■ DATA FOR THIS EXERCISE
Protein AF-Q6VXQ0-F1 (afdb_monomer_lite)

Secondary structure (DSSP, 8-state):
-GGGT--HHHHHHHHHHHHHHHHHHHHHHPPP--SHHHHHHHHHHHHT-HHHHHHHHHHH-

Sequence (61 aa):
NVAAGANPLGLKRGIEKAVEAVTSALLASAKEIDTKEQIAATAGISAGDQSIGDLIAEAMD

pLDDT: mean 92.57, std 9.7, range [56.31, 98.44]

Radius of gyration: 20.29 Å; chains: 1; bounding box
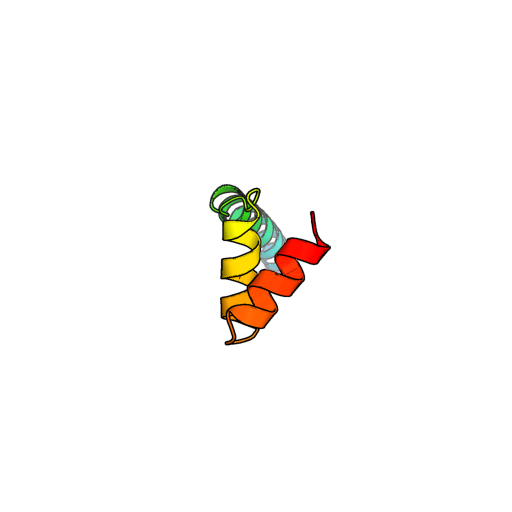: 38×18×53 Å

Structure (mmCIF, N/CA/C/O backbone):
data_AF-Q6VXQ0-F1
#
_entry.id   AF-Q6VXQ0-F1
#
loop_
_atom_site.group_PDB
_atom_site.id
_atom_site.type_symbol
_atom_site.label_atom_id
_atom_site.label_alt_id
_atom_site.label_comp_id
_atom_site.label_asym_id
_atom_site.label_entity_id
_atom_site.label_seq_id
_atom_site.pdbx_PDB_ins_code
_atom_site.Cartn_x
_atom_site.Cartn_y
_atom_site.Cartn_z
_atom_site.occupancy
_atom_site.B_iso_or_equiv
_atom_site.auth_seq_id
_atom_site.auth_comp_id
_atom_site.auth_asym_id
_atom_site.auth_atom_id
_atom_site.pdbx_PDB_model_num
ATOM 1 N N . ASN A 1 1 ? 10.344 -5.567 -27.524 1.00 56.31 1 ASN A N 1
ATOM 2 C CA . ASN A 1 1 ? 11.415 -4.572 -27.265 1.00 56.31 1 ASN A CA 1
ATOM 3 C C . ASN A 1 1 ? 12.817 -5.147 -27.423 1.00 56.31 1 ASN A C 1
ATOM 5 O O . ASN A 1 1 ? 13.543 -4.631 -28.255 1.00 56.31 1 ASN A O 1
ATOM 9 N N . VAL A 1 2 ? 13.200 -6.237 -26.744 1.00 60.41 2 VAL A N 1
ATOM 10 C CA . VAL A 1 2 ? 14.514 -6.889 -26.977 1.00 60.41 2 VAL A CA 1
ATOM 11 C C . VAL A 1 2 ? 14.625 -7.509 -28.380 1.00 60.41 2 VAL A C 1
ATOM 13 O O . VAL A 1 2 ? 15.602 -7.266 -29.076 1.00 60.41 2 VAL A O 1
ATOM 16 N N . ALA A 1 3 ? 13.578 -8.197 -28.856 1.00 58.41 3 ALA A N 1
ATOM 17 C CA . ALA A 1 3 ? 13.503 -8.708 -30.235 1.00 58.41 3 ALA A CA 1
ATOM 18 C C . ALA A 1 3 ? 13.526 -7.604 -31.318 1.00 58.41 3 ALA A C 1
ATOM 20 O O . ALA A 1 3 ? 13.781 -7.892 -32.479 1.00 58.41 3 ALA A O 1
ATOM 21 N N . ALA A 1 4 ? 13.282 -6.343 -30.933 1.00 74.12 4 ALA A N 1
ATOM 22 C CA . ALA A 1 4 ? 13.348 -5.168 -31.805 1.00 74.12 4 ALA A CA 1
ATOM 23 C C . ALA A 1 4 ? 14.712 -4.442 -31.728 1.00 74.12 4 ALA A C 1
ATOM 25 O O . ALA A 1 4 ? 14.836 -3.325 -32.217 1.00 74.12 4 ALA A O 1
ATOM 26 N N . GLY A 1 5 ? 15.722 -5.044 -31.082 1.00 71.12 5 GLY A N 1
ATOM 27 C CA . GLY A 1 5 ? 17.077 -4.490 -30.963 1.00 71.12 5 GLY A CA 1
ATOM 28 C C . GLY A 1 5 ? 17.346 -3.667 -29.698 1.00 71.12 5 GLY A C 1
ATOM 29 O O . GLY A 1 5 ? 18.436 -3.116 -29.557 1.00 71.12 5 GLY A O 1
ATOM 30 N N . ALA A 1 6 ? 16.402 -3.576 -28.751 1.00 81.56 6 ALA A N 1
ATOM 31 C CA . ALA A 1 6 ? 16.669 -2.899 -27.481 1.00 81.56 6 ALA A CA 1
ATOM 32 C C . ALA A 1 6 ? 17.659 -3.705 -26.626 1.00 81.56 6 ALA A C 1
ATOM 34 O O . ALA A 1 6 ? 17.473 -4.903 -26.406 1.00 81.56 6 ALA A O 1
ATOM 35 N N . ASN A 1 7 ? 18.678 -3.030 -26.088 1.00 89.44 7 ASN A N 1
ATOM 36 C CA . ASN A 1 7 ? 19.666 -3.640 -25.201 1.00 89.44 7 ASN A CA 1
ATOM 37 C C . ASN A 1 7 ? 18.985 -4.169 -23.914 1.00 89.44 7 ASN A C 1
ATOM 39 O O . ASN A 1 7 ? 18.462 -3.355 -23.143 1.00 89.44 7 ASN A O 1
ATOM 43 N N . PRO A 1 8 ? 19.019 -5.490 -23.631 1.00 89.69 8 PRO A N 1
ATOM 44 C CA . PRO A 1 8 ? 18.373 -6.081 -22.455 1.00 89.69 8 PRO A CA 1
ATOM 45 C C . PRO A 1 8 ? 18.823 -5.467 -21.127 1.00 89.69 8 PRO A C 1
ATOM 47 O O . PRO A 1 8 ? 18.016 -5.283 -20.218 1.00 89.69 8 PRO A O 1
ATOM 50 N N . LEU A 1 9 ? 20.103 -5.100 -21.019 1.00 93.06 9 LEU A N 1
ATOM 51 C CA . LEU A 1 9 ? 20.659 -4.508 -19.807 1.00 93.06 9 LEU A CA 1
ATOM 52 C C . LEU A 1 9 ? 20.190 -3.058 -19.619 1.00 93.06 9 LEU A C 1
ATOM 54 O O . LEU A 1 9 ? 19.952 -2.623 -18.494 1.00 93.06 9 LEU A O 1
ATOM 58 N N . GLY A 1 10 ? 20.026 -2.317 -20.719 1.00 93.06 10 GLY A N 1
ATOM 59 C CA . GLY A 1 10 ? 19.419 -0.984 -20.699 1.00 93.06 10 GLY A CA 1
ATOM 60 C C . GLY A 1 10 ? 17.948 -1.035 -20.286 1.00 93.06 10 GLY A C 1
ATOM 61 O O . GLY A 1 10 ? 17.518 -0.237 -19.457 1.00 93.06 10 GLY A O 1
ATOM 62 N N . LEU A 1 11 ? 17.205 -2.021 -20.796 1.00 91.81 11 LEU A N 1
ATOM 63 C CA . LEU A 1 11 ? 15.808 -2.243 -20.427 1.00 91.81 11 LEU A CA 1
ATOM 64 C C . LEU A 1 11 ? 15.662 -2.583 -18.940 1.00 91.81 11 LEU A C 1
ATOM 66 O O . LEU A 1 11 ? 14.844 -1.966 -18.266 1.00 91.81 11 LEU A O 1
ATOM 70 N N . LYS A 1 12 ? 16.488 -3.498 -18.416 1.00 93.56 12 LYS A N 1
ATOM 71 C CA . LYS A 1 12 ? 16.505 -3.839 -16.985 1.00 93.56 12 LYS A CA 1
ATOM 72 C C . LYS A 1 12 ? 16.717 -2.596 -16.115 1.00 93.56 12 LYS A C 1
ATOM 74 O O . LYS A 1 12 ? 15.907 -2.335 -15.236 1.00 93.56 12 LYS A O 1
ATOM 79 N N . ARG A 1 13 ? 17.743 -1.791 -16.414 1.00 96.31 13 ARG A N 1
ATOM 80 C CA . ARG A 1 13 ? 18.027 -0.551 -15.667 1.00 96.31 13 ARG A CA 1
ATOM 81 C C . ARG A 1 13 ? 16.877 0.452 -15.732 1.00 96.31 13 ARG A C 1
ATOM 83 O O . ARG A 1 13 ? 16.608 1.140 -14.755 1.00 96.31 13 ARG A O 1
ATOM 90 N N . GLY A 1 14 ? 16.219 0.567 -16.886 1.00 96.31 14 GLY A N 1
ATOM 91 C CA . GLY A 1 14 ? 15.040 1.420 -17.042 1.00 96.31 14 GLY A CA 1
ATOM 92 C C . GLY A 1 14 ? 13.866 0.947 -16.185 1.00 96.31 14 GLY A C 1
ATOM 93 O O . GLY A 1 14 ? 13.225 1.766 -15.535 1.00 96.31 14 GLY A O 1
ATOM 94 N N . ILE A 1 15 ? 13.628 -0.368 -16.140 1.00 97.00 15 ILE A N 1
ATOM 95 C CA . ILE A 1 15 ? 12.597 -0.978 -15.293 1.00 97.00 15 ILE A CA 1
ATOM 96 C C . ILE A 1 15 ? 12.906 -0.737 -13.815 1.00 97.00 15 ILE A C 1
ATOM 98 O O . ILE A 1 15 ? 12.022 -0.295 -13.096 1.00 97.00 15 ILE A O 1
ATOM 102 N N . GLU A 1 16 ? 14.145 -0.959 -13.372 1.00 97.94 16 GLU A N 1
ATOM 103 C CA . GLU A 1 16 ? 14.552 -0.734 -11.976 1.00 97.94 16 GLU A CA 1
ATOM 104 C C . GLU A 1 16 ? 14.281 0.713 -11.542 1.00 97.94 16 GLU A C 1
ATOM 106 O O . GLU A 1 16 ? 13.580 0.939 -10.560 1.00 97.94 16 GLU A O 1
ATOM 111 N N . LYS A 1 17 ? 14.712 1.696 -12.344 1.00 98.00 17 LYS A N 1
ATOM 112 C CA . LYS A 1 17 ? 14.450 3.119 -12.069 1.00 98.00 17 LYS A CA 1
ATOM 113 C C . LYS A 1 17 ? 12.961 3.461 -12.044 1.00 98.00 17 LYS A C 1
ATOM 115 O O . LYS A 1 17 ? 12.531 4.284 -11.241 1.00 98.00 17 LYS A O 1
ATOM 120 N N . ALA A 1 18 ? 12.177 2.866 -12.942 1.00 97.88 18 ALA A N 1
ATOM 121 C CA . ALA A 1 18 ? 10.736 3.086 -12.976 1.00 97.88 18 ALA A 
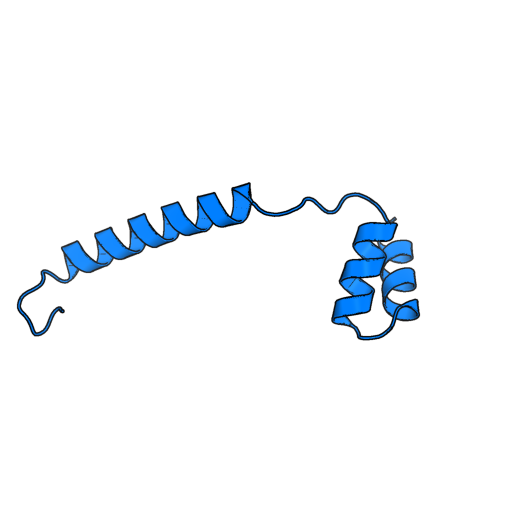CA 1
ATOM 122 C C . ALA A 1 18 ? 10.056 2.494 -11.734 1.00 97.88 18 ALA A C 1
ATOM 124 O O . ALA A 1 18 ? 9.217 3.156 -11.130 1.00 97.88 18 ALA A O 1
ATOM 125 N N . VAL A 1 19 ? 10.445 1.282 -11.330 1.00 98.44 19 VAL A N 1
ATOM 126 C CA . VAL A 1 19 ? 9.941 0.622 -10.120 1.00 98.44 19 VAL A CA 1
ATOM 127 C C . VAL A 1 19 ? 10.261 1.455 -8.885 1.00 98.44 19 VAL A C 1
ATOM 129 O O . VAL A 1 19 ? 9.359 1.706 -8.091 1.00 98.44 19 VAL A O 1
ATOM 132 N N . GLU A 1 20 ? 11.497 1.933 -8.741 1.00 98.38 20 GLU A N 1
ATOM 133 C CA . GLU A 1 20 ? 11.889 2.814 -7.636 1.00 98.38 20 GLU A CA 1
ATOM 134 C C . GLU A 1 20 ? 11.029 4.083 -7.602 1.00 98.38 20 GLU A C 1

■ WORK TO COMPLETE
Above are the records; return the lines in them from the one with "ATOM 113 C C" to the one with "ATOM 122 C C", inclusive, exactly and without images.

■ WRITTEN ANSWER
ATOM 113 C C . LYS A 1 17 ? 12.961 3.461 -12.044 1.00 98.00 17 LYS A C 1
ATOM 115 O O . LYS A 1 17 ? 12.531 4.284 -11.241 1.00 98.00 17 LYS A O 1
ATOM 120 N N . ALA A 1 18 ? 12.177 2.866 -12.942 1.00 97.88 18 ALA A N 1
ATOM 121 C CA . ALA A 1 18 ? 10.736 3.086 -12.976 1.00 97.88 18 ALA A 
CA 1
ATOM 122 C C . ALA A 1 18 ? 10.056 2.494 -11.734 1.00 97.88 18 ALA A C 1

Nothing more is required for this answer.